Investigating the Bulk-Surface Partitioning and Surface Tension of Structurally Different Organosulfates Aerosol through Measurements and Simple Thermodynamic Model

HOI TANG LAW, Masayoshi Nakamura, Masao Gen, Man Nin Chan, The Chinese University of Hong Kong

     Abstract Number: 263
     Working Group: Aerosols, Clouds and Climate

Abstract
Organosulfur compounds, such as organosulfates (OSs), sulfones, sulfonates, and sulfoxides, exist in ambient aerosols across rural and heavily polluted areas. OSs are key anionic surfactants in ambient aerosols, with concentrations reaching up to 30% of organic aerosol mass. For example, the properties of sodium dodecyl sulfate (SDS) have been extensively studied to simulate marine aerosols. Other OSs derived from isoprene, limonene, methacrolein, methyl vinyl ketone, and α-pinene are also surface-active, reducing surface tension. According to Köhler theory, aerosol surface tension significantly influences the fraction of aerosols activated as cloud condensation nuclei (CCN). However, accurately estimating this fraction and predicting cloud formation are challenging due to surfactants in aerosols. To improve this accuracy, we systematically investigated the surface activities of OSs and aerosol surface tension in relation to OS chemical structures.

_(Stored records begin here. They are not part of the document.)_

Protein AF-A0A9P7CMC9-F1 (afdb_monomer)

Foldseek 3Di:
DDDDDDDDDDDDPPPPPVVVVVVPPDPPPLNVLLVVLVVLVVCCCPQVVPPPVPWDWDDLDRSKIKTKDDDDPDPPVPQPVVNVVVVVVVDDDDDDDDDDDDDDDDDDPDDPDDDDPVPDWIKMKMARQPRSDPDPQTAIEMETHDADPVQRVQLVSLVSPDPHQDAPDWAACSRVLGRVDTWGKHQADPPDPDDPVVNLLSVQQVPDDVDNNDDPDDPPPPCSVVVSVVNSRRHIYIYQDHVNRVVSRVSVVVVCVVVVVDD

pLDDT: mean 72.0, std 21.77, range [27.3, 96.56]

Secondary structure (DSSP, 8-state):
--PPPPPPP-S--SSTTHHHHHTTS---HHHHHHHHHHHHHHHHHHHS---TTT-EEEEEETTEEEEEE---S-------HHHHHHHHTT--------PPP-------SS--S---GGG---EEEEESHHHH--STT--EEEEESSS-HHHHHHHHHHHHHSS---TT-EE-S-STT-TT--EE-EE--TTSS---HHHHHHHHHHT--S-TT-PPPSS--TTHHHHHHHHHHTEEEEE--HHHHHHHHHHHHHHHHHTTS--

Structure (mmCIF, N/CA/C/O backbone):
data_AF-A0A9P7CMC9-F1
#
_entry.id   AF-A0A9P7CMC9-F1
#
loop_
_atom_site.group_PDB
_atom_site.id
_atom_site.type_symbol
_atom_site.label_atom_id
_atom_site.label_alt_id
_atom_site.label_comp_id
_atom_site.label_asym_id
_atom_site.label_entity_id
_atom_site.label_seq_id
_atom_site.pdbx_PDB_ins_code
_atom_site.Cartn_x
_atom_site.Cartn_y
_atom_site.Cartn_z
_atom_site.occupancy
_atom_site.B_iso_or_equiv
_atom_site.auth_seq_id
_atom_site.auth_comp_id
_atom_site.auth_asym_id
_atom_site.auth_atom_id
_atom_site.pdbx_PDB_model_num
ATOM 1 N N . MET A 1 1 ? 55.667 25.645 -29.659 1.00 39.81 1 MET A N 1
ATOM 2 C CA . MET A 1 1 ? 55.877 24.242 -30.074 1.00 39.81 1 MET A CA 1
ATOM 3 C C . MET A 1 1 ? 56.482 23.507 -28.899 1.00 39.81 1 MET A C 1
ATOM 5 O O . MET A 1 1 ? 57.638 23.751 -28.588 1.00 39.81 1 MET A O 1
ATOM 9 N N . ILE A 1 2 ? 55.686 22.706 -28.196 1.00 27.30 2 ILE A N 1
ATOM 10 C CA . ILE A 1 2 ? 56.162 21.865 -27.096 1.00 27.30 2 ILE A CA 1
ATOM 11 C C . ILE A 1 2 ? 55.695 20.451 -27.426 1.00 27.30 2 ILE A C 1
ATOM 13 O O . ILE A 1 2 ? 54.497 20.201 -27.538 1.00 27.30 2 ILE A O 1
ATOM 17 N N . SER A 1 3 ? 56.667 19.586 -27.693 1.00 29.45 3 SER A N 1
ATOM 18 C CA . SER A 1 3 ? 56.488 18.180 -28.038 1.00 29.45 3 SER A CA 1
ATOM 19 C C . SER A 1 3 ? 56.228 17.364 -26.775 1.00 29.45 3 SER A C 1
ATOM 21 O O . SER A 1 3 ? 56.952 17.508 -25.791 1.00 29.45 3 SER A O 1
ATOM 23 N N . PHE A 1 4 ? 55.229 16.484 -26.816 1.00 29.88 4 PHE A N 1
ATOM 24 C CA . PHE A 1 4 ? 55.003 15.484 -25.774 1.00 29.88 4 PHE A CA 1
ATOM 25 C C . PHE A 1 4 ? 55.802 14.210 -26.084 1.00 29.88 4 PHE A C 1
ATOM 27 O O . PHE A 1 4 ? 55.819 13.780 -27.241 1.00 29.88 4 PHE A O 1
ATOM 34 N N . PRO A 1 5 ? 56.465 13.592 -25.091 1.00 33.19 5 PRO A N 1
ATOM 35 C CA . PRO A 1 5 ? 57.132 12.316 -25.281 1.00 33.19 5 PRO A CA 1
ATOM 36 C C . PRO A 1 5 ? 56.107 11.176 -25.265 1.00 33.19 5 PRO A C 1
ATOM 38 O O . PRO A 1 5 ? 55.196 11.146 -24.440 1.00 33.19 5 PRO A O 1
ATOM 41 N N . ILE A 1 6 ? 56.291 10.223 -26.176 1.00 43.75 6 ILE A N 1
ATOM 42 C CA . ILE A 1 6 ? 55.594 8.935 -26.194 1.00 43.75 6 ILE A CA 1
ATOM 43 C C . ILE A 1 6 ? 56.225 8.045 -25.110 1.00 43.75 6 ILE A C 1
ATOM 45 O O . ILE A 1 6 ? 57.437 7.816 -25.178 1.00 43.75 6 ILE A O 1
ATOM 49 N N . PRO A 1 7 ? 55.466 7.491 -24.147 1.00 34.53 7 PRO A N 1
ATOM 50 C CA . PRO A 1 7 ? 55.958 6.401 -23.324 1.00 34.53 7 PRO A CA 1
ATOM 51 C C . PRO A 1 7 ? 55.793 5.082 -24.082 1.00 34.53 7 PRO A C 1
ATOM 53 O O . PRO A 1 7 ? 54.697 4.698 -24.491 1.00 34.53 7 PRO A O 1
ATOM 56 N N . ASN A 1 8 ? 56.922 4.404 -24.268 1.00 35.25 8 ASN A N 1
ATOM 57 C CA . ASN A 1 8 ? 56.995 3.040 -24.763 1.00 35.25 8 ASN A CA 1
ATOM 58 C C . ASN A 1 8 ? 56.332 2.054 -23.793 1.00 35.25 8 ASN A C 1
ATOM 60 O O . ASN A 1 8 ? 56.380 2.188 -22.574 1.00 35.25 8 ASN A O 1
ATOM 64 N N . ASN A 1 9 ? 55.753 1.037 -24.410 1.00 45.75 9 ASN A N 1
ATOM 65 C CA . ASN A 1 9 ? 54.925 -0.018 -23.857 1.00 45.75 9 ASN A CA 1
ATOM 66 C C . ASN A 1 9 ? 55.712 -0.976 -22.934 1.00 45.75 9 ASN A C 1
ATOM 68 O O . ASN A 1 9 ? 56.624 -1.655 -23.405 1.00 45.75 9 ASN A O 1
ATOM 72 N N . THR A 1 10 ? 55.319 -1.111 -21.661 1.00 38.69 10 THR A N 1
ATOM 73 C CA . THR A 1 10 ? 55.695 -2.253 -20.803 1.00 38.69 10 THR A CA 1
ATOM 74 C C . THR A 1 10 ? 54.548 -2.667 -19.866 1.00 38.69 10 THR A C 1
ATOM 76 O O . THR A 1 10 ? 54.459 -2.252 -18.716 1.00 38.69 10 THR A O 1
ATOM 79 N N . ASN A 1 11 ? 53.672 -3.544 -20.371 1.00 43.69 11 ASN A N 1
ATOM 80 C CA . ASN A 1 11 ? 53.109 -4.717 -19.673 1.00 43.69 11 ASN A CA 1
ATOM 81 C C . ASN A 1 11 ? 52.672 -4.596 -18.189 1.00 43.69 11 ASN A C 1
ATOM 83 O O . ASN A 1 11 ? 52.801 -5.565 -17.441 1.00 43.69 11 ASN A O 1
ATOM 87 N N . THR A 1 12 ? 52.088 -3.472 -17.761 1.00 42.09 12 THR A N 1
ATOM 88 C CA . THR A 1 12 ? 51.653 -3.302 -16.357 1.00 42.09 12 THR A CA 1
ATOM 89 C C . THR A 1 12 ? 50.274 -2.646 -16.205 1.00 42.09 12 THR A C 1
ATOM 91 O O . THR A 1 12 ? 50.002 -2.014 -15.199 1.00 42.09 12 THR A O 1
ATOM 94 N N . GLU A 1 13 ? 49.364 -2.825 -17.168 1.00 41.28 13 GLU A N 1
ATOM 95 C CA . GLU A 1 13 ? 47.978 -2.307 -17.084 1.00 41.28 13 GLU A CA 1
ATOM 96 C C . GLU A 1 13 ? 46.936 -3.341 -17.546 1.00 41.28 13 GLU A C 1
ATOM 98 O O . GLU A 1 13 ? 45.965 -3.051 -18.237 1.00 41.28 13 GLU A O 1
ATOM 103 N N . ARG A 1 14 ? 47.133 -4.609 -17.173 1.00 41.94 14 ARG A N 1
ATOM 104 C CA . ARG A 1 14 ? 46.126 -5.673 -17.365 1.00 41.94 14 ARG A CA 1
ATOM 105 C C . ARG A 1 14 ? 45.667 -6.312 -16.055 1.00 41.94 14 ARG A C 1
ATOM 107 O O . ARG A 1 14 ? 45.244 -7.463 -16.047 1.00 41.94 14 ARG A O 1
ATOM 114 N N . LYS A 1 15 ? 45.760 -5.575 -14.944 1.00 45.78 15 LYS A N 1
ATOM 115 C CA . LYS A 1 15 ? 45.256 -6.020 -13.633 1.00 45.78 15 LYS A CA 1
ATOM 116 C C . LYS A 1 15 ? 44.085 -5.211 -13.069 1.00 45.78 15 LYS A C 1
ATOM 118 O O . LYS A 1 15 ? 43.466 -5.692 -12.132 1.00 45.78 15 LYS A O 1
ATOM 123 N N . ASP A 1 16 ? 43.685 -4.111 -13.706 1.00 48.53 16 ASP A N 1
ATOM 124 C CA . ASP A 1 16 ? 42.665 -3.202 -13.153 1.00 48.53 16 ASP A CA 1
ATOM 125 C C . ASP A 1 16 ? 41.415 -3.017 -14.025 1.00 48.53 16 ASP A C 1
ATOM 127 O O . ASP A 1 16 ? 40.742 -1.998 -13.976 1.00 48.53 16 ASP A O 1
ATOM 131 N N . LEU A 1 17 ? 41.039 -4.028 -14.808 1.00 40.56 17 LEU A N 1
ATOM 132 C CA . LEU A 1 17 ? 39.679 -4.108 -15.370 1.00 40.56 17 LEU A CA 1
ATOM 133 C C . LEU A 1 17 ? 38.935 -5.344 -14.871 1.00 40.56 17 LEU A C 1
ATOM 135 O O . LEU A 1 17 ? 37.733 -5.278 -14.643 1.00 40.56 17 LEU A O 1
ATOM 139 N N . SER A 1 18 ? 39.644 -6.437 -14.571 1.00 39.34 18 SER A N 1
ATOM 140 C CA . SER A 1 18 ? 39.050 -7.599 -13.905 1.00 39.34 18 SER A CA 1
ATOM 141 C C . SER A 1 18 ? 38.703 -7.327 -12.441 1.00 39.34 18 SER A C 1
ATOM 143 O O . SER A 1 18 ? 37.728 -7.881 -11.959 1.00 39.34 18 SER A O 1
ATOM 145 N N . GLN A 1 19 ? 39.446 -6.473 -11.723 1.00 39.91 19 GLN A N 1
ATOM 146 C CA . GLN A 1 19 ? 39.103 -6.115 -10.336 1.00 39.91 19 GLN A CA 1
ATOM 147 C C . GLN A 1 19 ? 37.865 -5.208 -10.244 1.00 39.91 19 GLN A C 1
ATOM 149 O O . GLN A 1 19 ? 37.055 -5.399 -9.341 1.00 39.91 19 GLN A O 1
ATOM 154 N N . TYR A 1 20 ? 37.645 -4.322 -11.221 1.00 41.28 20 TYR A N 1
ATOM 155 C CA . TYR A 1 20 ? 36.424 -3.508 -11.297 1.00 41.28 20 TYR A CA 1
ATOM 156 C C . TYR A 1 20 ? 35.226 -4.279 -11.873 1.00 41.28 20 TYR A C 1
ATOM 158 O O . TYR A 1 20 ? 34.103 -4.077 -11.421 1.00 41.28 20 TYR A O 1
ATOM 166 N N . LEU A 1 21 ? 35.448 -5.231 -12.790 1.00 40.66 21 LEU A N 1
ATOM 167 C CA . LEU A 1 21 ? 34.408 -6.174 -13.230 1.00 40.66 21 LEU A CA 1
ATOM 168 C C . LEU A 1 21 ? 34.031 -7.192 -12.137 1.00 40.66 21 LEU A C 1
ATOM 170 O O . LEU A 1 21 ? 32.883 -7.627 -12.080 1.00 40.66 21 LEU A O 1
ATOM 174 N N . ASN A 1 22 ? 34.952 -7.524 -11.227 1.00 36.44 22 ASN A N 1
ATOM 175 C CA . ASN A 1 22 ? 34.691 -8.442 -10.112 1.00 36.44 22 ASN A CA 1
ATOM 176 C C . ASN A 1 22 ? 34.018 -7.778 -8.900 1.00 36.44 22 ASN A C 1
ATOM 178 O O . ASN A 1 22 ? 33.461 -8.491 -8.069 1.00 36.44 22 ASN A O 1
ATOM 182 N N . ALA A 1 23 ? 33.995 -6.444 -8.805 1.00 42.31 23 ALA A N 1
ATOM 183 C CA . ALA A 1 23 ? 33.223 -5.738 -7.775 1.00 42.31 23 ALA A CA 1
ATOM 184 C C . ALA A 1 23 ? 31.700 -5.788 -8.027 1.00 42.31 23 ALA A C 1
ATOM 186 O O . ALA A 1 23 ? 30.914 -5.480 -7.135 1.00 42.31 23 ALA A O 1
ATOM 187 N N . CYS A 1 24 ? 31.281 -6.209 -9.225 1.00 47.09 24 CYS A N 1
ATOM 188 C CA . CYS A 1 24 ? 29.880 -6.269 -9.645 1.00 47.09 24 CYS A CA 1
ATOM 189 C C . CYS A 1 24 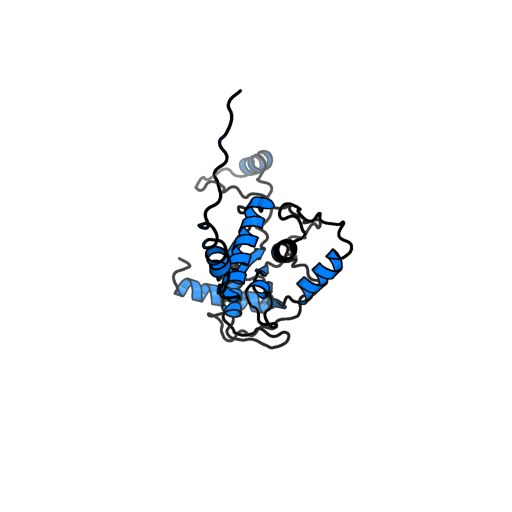? 29.270 -7.687 -9.571 1.00 47.09 24 CYS A C 1
ATOM 191 O O . CYS A 1 24 ? 28.123 -7.886 -9.956 1.00 47.09 24 CYS A O 1
ATOM 193 N N . MET A 1 25 ? 30.023 -8.694 -9.109 1.00 47.38 25 MET A N 1
ATOM 194 C CA . MET A 1 25 ? 29.686 -10.107 -9.352 1.00 47.38 25 MET A CA 1
ATOM 195 C C . MET A 1 25 ? 28.976 -10.856 -8.212 1.00 47.38 25 MET A C 1
ATOM 197 O O . MET A 1 25 ? 28.669 -12.022 -8.417 1.00 47.38 25 MET A O 1
ATOM 201 N N . PHE A 1 26 ? 28.649 -10.236 -7.068 1.00 46.47 26 PHE A N 1
ATOM 202 C CA . PHE A 1 26 ? 27.771 -10.846 -6.042 1.00 46.47 26 PHE A CA 1
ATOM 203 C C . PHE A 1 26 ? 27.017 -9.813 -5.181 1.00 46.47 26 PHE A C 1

In this study, we conducted surface tension measurements of single-component OS aerosols under varying relative humidity (RH) using the single-particle levitation method in an RH-controlled electrodynamic balance (EDB) chamber coupled with quasi-elastic light scattering (QELS). From these measurements, we extracted the surface tension of aerosols with varying solute mass fractions under different RH levels to simulate the surface saturation point. We determined the extent of surface-bulk partitioning of OSs by fitting the results to the Langmuir isotherm adsorption model, calculating the ratio of OS adsorption and desorption rate constants. The decrease in surface tension plateaued at high OS concentrations, likely due to surfactant surface saturation. Moreover, the measurements align with previous studies, and the model accurately reproduces the decrease in surface tension with increasing OS concentration.